I'll add that Ignasi provides good advice in the comments, to use

circle[radius=1cm-.5\pgflinewidth]

rather than my empirically derived value of \eps. In that way, the result will look good, regardless of any variations in preset line thickness.

Answer 2

Pretty much exactly the same approach as Steven B. Segletes but more (possibly overly) concise. The thickness of the outline is half the value specified in the line width:

\documentclass[tikz,border=5]{standalone}
\begin{document}
\tikz\path [draw, line width=5pt, postaction={fill=white}]
   \foreach \p/\r in {(3,1)/1, (3,2)/1.5, (1,2)/.7, (.9,1.2)/1.2, (1,0)/.8}{
      \p circle [radius=\r]};
\end{document}

And here is a outline fading decoration which makes the inside of the resulting shape transparent. It is mostly proof-of-concept, and as it uses fadings may not work with some viewers. Also it exploits the nonzero rule for filling so its successful use is dependent on the direction of the paths being drawn. The line width is set using the amplitude key.

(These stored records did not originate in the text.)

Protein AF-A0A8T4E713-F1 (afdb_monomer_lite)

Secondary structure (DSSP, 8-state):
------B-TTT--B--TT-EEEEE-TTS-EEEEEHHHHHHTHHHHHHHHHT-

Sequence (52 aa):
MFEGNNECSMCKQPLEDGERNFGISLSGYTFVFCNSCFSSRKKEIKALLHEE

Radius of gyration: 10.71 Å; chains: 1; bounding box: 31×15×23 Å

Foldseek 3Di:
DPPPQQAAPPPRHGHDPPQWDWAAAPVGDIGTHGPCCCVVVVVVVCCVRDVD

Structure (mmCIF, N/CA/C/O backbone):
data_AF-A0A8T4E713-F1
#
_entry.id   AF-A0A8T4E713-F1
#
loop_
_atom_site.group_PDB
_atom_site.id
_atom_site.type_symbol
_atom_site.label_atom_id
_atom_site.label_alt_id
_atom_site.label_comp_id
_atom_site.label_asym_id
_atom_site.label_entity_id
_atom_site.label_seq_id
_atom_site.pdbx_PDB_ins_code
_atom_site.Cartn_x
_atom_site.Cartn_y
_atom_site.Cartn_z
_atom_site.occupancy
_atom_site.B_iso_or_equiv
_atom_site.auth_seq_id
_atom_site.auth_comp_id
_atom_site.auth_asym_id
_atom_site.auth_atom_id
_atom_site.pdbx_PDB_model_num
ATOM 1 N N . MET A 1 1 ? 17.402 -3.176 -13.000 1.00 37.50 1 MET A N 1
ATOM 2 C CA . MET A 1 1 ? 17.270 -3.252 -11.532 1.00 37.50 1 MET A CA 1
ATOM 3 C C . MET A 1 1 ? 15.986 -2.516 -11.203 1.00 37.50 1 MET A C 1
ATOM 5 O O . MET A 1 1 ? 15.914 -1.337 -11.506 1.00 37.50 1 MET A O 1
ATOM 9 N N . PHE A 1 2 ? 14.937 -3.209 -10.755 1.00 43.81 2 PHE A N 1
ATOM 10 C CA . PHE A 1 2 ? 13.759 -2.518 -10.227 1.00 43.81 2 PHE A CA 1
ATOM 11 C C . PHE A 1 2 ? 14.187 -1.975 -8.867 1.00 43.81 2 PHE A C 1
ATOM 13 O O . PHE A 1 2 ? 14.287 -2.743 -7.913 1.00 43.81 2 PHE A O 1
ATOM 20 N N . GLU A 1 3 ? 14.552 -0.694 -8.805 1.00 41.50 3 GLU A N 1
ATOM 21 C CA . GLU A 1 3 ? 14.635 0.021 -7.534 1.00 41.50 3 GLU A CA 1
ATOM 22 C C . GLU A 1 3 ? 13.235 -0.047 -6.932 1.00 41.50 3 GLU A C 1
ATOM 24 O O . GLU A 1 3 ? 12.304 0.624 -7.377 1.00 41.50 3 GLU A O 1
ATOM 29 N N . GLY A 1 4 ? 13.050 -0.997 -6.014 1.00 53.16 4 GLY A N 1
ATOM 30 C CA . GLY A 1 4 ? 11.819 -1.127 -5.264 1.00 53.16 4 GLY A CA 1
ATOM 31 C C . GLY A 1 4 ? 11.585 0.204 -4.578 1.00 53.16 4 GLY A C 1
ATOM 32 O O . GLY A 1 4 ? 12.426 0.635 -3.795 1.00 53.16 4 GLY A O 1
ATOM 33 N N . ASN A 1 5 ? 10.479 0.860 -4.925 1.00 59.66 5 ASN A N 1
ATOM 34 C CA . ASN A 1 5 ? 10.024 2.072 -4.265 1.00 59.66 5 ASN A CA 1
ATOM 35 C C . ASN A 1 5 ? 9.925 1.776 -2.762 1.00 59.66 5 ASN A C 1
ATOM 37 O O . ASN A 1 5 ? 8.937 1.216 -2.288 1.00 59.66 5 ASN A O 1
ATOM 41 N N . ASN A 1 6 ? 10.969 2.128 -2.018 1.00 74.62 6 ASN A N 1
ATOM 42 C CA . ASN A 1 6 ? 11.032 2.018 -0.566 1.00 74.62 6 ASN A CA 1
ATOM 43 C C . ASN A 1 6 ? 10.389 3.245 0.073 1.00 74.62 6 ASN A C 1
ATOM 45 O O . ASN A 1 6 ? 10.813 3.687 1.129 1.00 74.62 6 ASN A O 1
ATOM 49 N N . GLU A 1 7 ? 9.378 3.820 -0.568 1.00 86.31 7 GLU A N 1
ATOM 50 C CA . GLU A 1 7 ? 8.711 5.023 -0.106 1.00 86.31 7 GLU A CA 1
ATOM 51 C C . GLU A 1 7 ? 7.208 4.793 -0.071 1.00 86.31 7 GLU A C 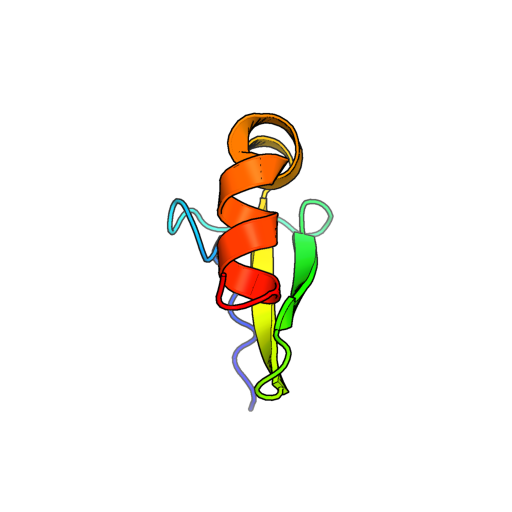1
ATOM 53 O O . GLU A 1 7 ? 6.607 4.186 -0.962 1.00 86.31 7 GLU A O 1
ATOM 58 N N . CYS A 1 8 ? 6.576 5.309 0.976 1.00 87.12 8 CYS A N 1
ATOM 59 C CA . CYS A 1 8 ? 5.133 5.294 1.090 1.00 87.12 8 CYS A CA 1
ATOM 60 C C . CYS A 1 8 ? 4.516 6.119 -0.047 1.00 87.12 8 CYS A C 1
ATOM 62 O O . CYS A 1 8 ? 4.787 7.306 -0.199 1.00 87.12 8 CYS A O 1
ATOM 64 N N . SER A 1 9 ? 3.604 5.531 -0.808 1.00 87.06 9 SER A N 1
ATOM 65 C CA . SER A 1 9 ? 2.905 6.176 -1.920 1.00 87.06 9 SER A CA 1
ATOM 66 C C . SER A 1 9 ? 2.022 7.341 -1.463 1.00 87.06 9 SER A C 1
ATOM 68 O O . SER A 1 9 ? 1.767 8.239 -2.259 1.00 87.06 9 SER A O 1
ATOM 70 N N . MET A 1 10 ? 1.626 7.355 -0.183 1.00 86.38 10 MET A N 1
ATOM 71 C CA . MET A 1 10 ? 0.841 8.426 0.440 1.00 86.38 10 MET A CA 1
ATOM 72 C C . MET A 1 10 ? 1.704 9.559 0.996 1.00 86.38 10 MET A C 1
ATOM 74 O O . MET A 1 10 ? 1.568 10.702 0.575 1.00 86.38 10 MET A O 1
ATOM 78 N N . CYS A 1 11 ? 2.576 9.263 1.965 1.00 87.00 11 CYS A N 1
ATOM 79 C CA . CYS A 1 11 ? 3.341 10.294 2.674 1.00 87.00 11 CYS A CA 1
ATOM 80 C C . CYS A 1 11 ? 4.753 10.519 2.121 1.00 87.00 11 CYS A C 1
ATOM 82 O O . CYS A 1 11 ? 5.457 11.380 2.639 1.00 87.00 11 CYS A O 1
ATOM 84 N N . LYS A 1 12 ? 5.172 9.752 1.104 1.00 86.31 12 LYS A N 1
ATOM 85 C CA . LYS A 1 12 ? 6.515 9.798 0.495 1.00 86.31 12 LYS A CA 1
ATOM 86 C C . LYS A 1 12 ? 7.653 9.645 1.507 1.00 86.31 12 LYS A C 1
ATOM 88 O O . LYS A 1 12 ? 8.761 10.105 1.281 1.00 86.31 12 LYS A O 1
ATOM 93 N N . GLN A 1 13 ? 7.370 9.011 2.644 1.00 85.38 13 GLN A N 1
ATOM 94 C CA . GLN A 1 13 ? 8.388 8.712 3.639 1.00 85.38 13 GLN A CA 1
ATOM 95 C C . GLN A 1 13 ? 9.088 7.399 3.295 1.00 85.38 13 GLN A C 1
ATOM 97 O O . GLN A 1 13 ? 8.403 6.466 2.853 1.00 85.38 13 GLN A O 1
ATOM 102 N N . PRO A 1 14 ? 10.406 7.306 3.535 1.00 85.75 14 PRO A N 1
ATOM 103 C CA . PRO A 1 14 ? 11.140 6.064 3.378 1.00 85.75 14 PRO A CA 1
ATOM 104 C C . PRO A 1 14 ? 10.586 4.989 4.323 1.00 85.75 14 PRO A C 1
ATOM 106 O O . PRO A 1 14 ? 10.198 5.272 5.455 1.00 85.75 14 PRO A O 1
ATOM 109 N N . LEU A 1 15 ? 10.519 3.759 3.825 1.00 83.62 15 LEU A N 1
ATOM 110 C CA . LEU A 1 15 ? 9.997 2.580 4.499 1.00 83.62 15 LEU A CA 1
ATOM 111 C C . LEU A 1 15 ? 11.152 1.656 4.860 1.00 83.62 15 LEU A C 1
ATOM 113 O O . LEU A 1 15 ? 11.801 1.081 3.978 1.00 83.62 15 LEU A O 1
ATOM 117 N N . GLU A 1 16 ? 11.359 1.468 6.158 1.00 78.62 16 GLU A N 1
ATOM 118 C CA . GLU A 1 16 ? 12.295 0.473 6.665 1.00 78.62 16 GLU A CA 1
ATOM 119 C C . GLU A 1 16 ? 11.794 -0.952 6.367 1.00 78.62 16 GLU A C 1
ATOM 121 O O . GLU A 1 16 ? 10.601 -1.202 6.134 1.00 78.62 16 GLU A O 1
ATOM 126 N N . ASP A 1 17 ? 12.730 -1.898 6.296 1.00 66.25 17 ASP A N 1
ATOM 127 C CA . ASP A 1 17 ? 12.436 -3.307 6.039 1.00 66.25 17 ASP A CA 1
ATOM 128 C C . ASP A 1 17 ? 11.525 -3.865 7.147 1.00 66.25 17 ASP A C 1
ATOM 130 O O . ASP A 1 17 ? 11.936 -4.025 8.293 1.00 66.25 17 ASP A O 1
ATOM 134 N N . GLY A 1 18 ? 10.260 -4.130 6.799 1.00 68.69 18 GLY A N 1
ATOM 135 C CA . GLY A 1 18 ? 9.230 -4.641 7.714 1.00 68.69 18 GLY A CA 1
ATOM 136 C C . GLY A 1 18 ? 7.960 -3.787 7.808 1.00 68.69 18 GLY A C 1
ATOM 137 O O . GLY A 1 18 ? 6.923 -4.298 8.222 1.00 68.69 18 GLY A O 1
ATOM 138 N N . GLU A 1 19 ? 7.983 -2.528 7.358 1.00 71.12 19 GLU A N 1
ATOM 139 C CA . GLU A 1 19 ? 6.834 -1.606 7.476 1.00 71.12 19 GLU A CA 1
ATOM 140 C C . GLU A 1 19 ? 6.043 -1.395 6.170 1.00 71.12 19 GLU A C 1
ATOM 142 O O . GLU A 1 19 ? 5.300 -0.419 6.019 1.00 71.12 19 GLU A O 1
ATOM 147 N N . ARG A 1 20 ? 6.191 -2.311 5.206 1.00 82.62 20 ARG A N 1
ATOM 148 C CA . ARG A 1 20 ? 5.642 -2.180 3.849 1.00 82.62 20 ARG A CA 1
ATOM 149 C C . ARG A 1 20 ? 4.308 -2.911 3.718 1.00 82.62 20 ARG A C 1
ATOM 151 O O . ARG A 1 20 ? 4.254 -4.135 3.769 1.00 82.62 20 AR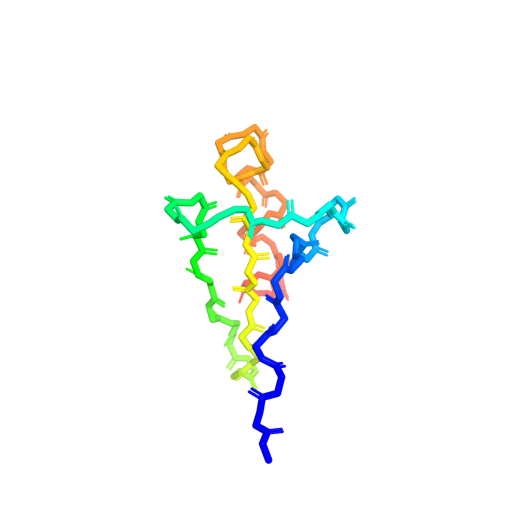G A O 1
ATOM 158 N N . ASN A 1 21 ? 3.239 -2.157 3.484 1.00 86.38 21 ASN A N 1
ATOM 159 C CA . ASN A 1 21 ? 1.947 -2.693 3.066 1.00 86.38 21 ASN A CA 1
ATOM 160 C C . ASN A 1 21 ? 1.788 -2.495 1.559 1.00 86.38 21 ASN A C 1
ATOM 162 O O . ASN A 1 21 ? 1.923 -1.375 1.072 1.00 86.38 21 ASN A O 1
ATOM 166 N N . PHE A 1 22 ? 1.479 -3.557 0.821 1.00 86.56 22 PHE A N 1
ATOM 167 C CA . PHE A 1 22 ? 1.303 -3.491 -0.629 1.00 86.56 22 PHE A CA 1
ATOM 168 C C . PHE A 1 22 ? -0.180 -3.426 -0.985 1.00 86.56 22 PHE A C 1
ATOM 170 O O . PHE A 1 22 ? -0.998 -4.149 -0.416 1.00 86.56 22 PHE A O 1
ATOM 177 N N . GLY A 1 23 ? -0.520 -2.571 -1.942 1.00 86.75 23 GLY A N 1
ATOM 178 C CA . GLY A 1 23 ? -1.834 -2.533 -2.570 1.00 86.75 23 GLY A CA 1
ATOM 179 C C . GLY A 1 23 ? -1.685 -2.550 -4.083 1.00 86.75 23 GLY A C 1
ATOM 180 O O . GLY A 1 23 ? -0.761 -1.947 -4.620 1.00 86.75 23 GLY A O 1
ATOM 181 N N . ILE A 1 24 ? -2.586 -3.242 -4.770 1.00 88.00 24 ILE A N 1
ATOM 182 C CA . ILE A 1 24 ? -2.641 -3.272 -6.234 1.00 88.00 24 ILE A CA 1
ATOM 183 C C . ILE A 1 24 ? -3.952 -2.607 -6.644 1.00 88.00 24 ILE A C 1
ATOM 185 O O . ILE A 1 24 ? -5.000 -2.972 -6.107 1.00 88.00 24 ILE A O 1
ATOM 189 N N . SER A 1 25 ? -3.891 -1.612 -7.529 1.00 87.06 25 SER A N 1
ATOM 190 C CA . SER A 1 25 ? -5.099 -0.989 -8.071 1.00 87.06 25 SER A CA 1
ATOM 191 C C . SER A 1 25 ? -5.735 -1.827 -9.177 1.00 87.06 25 SER A C 1
ATOM 193 O O . SER A 1 25 ? -5.094 -2.716 -9.742 1.00 87.06 25 SER A O 1
ATOM 195 N N . LEU A 1 26 ? -6.987 -1.524 -9.525 1.00 84.88 26 LEU A N 1
ATOM 196 C CA . LEU A 1 26 ? -7.700 -2.194 -10.619 1.00 84.88 26 LEU A CA 1
ATOM 197 C C . LEU A 1 26 ? -6.997 -2.033 -11.976 1.00 84.88 26 LEU A C 1
ATOM 199 O O . LEU A 1 26 ? -6.948 -2.986 -12.751 1.00 84.88 26 LEU A O 1
ATOM 203 N N . SER A 1 27 ? -6.365 -0.884 -12.223 1.00 85.00 27 SER A N 1
ATOM 204 C CA . SER A 1 27 ? -5.508 -0.649 -13.394 1.00 85.00 27 SER A CA 1
ATOM 205 C C . SER A 1 27 ? -4.160 -1.393 -13.371 1.00 85.00 27 SER A C 1
ATOM 207 O O . SER A 1 27 ? -3.369 -1.269 -14.304 1.00 85.00 27 SER A O 1
ATOM 209 N N . GLY A 1 28 ? -3.867 -2.172 -12.324 1.00 84.38 28 GLY A N 1
ATOM 210 C CA . GLY A 1 28 ? -2.646 -2.977 -12.218 1.00 84.38 28 GLY A CA 1
ATOM 211 C C . GLY A 1 28 ? -1.421 -2.217 -11.701 1.00 84.38 28 GLY A C 1
ATOM 212 O O . GLY A 1 28 ? -0.307 -2.742 -11.755 1.00 84.38 28 GLY A O 1
ATOM 213 N N . TYR A 1 29 ? -1.596 -1.002 -11.173 1.00 85.50 29 TYR A N 1
ATOM 214 C CA . TYR A 1 29 ? -0.505 -0.265 -10.539 1.00 85.50 29 TYR A CA 1
ATOM 215 C C . TYR A 1 29 ? -0.271 -0.781 -9.120 1.00 85.50 29 TYR A C 1
ATOM 217 O O . TYR A 1 29 ? -1.206 -0.975 -8.344 1.00 85.50 29 TYR A O 1
ATOM 225 N N . THR A 1 30 ? 0.995 -0.999 -8.769 1.00 86.62 30 THR A N 1
ATOM 226 C CA . THR A 1 30 ? 1.382 -1.407 -7.415 1.00 86.62 30 THR A CA 1
ATOM 227 C C . THR A 1 30 ? 1.745 -0.181 -6.588 1.00 86.62 30 THR A C 1
ATOM 229 O O . THR A 1 30 ? 2.583 0.625 -6.990 1.00 86.62 30 THR A O 1
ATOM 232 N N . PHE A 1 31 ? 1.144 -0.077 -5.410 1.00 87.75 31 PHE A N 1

\documentclass[tikz,border=5]{standalone}
\usetikzlibrary{fadings,decorations,fit}
\pgfdeclaredecoration{outline fading}{final}{
\state{final}{%
  \pgftransformreset%
  \pgfnodealias{@}{current path bounding box}%
  \node [fit=(@), inner sep=\pgfdecorationsegmentamplitude] (@@) {};
  \let\outlinepath=\pgfdecoratedpath
  \pgfinterruptpicture%
    \begin{tikzfadingfrompicture}[name=.]
      \path [line width=\pgfdecorationsegmentamplitude*2, draw=transparent!0,
       postaction={fill=transparent, nonzero rule}] 
       \pgfextra{\pgfsetpath\outlinepath};
      \useasboundingbox (@@.south west) (@@.north east);
    \end{tikzfadingfrompicture}%
  \endpgfinterruptpicture%
  \fill [path fading=.,fit fading=false,fading transform={shift={(@@)}}] 
   (@@.south west) rectangle (@@.north east); 
}}
\begin{document}
\begin{tikzpicture}
 \draw [help lines] (-1,-1) grid (5,5);
  \path [decoration={outline fading, amplitude=2pt}, decorate]
    \foreach \p/\r in {(3,1)/1, (3,2)/1.5, (1,2)/.7, (.9,1.2)/1.2, (1,0)/.8}{
        \p circle [radius=\r]};
\end{tikzpicture}
\end{document}

Answer 3

Here's a solution using the magic of the shadows library:

\documentclass[tikz, border=10pt]{standalone}
\usetikzlibrary{shadows}    
\begin{document}
  \begin{tikzpicture}[
        general shadow/.default={shadow scale=1, draw=black, line width=1pt, fill=none, shadow xshift=0pt, shadow yshift=0pt},
        my shadow/.append style={fill=white, general shadow},
      ]
    \path [my shadow]
      (3,1) circle [radius=1]
      (3,2) circle [radius=1.5]
      (1,2) circle [radius=0.7]
      (0.9,1.2) circle [radius=1.2]
      (1,0) circle [radius=0.8];
  \end{tikzpicture}
\end{document}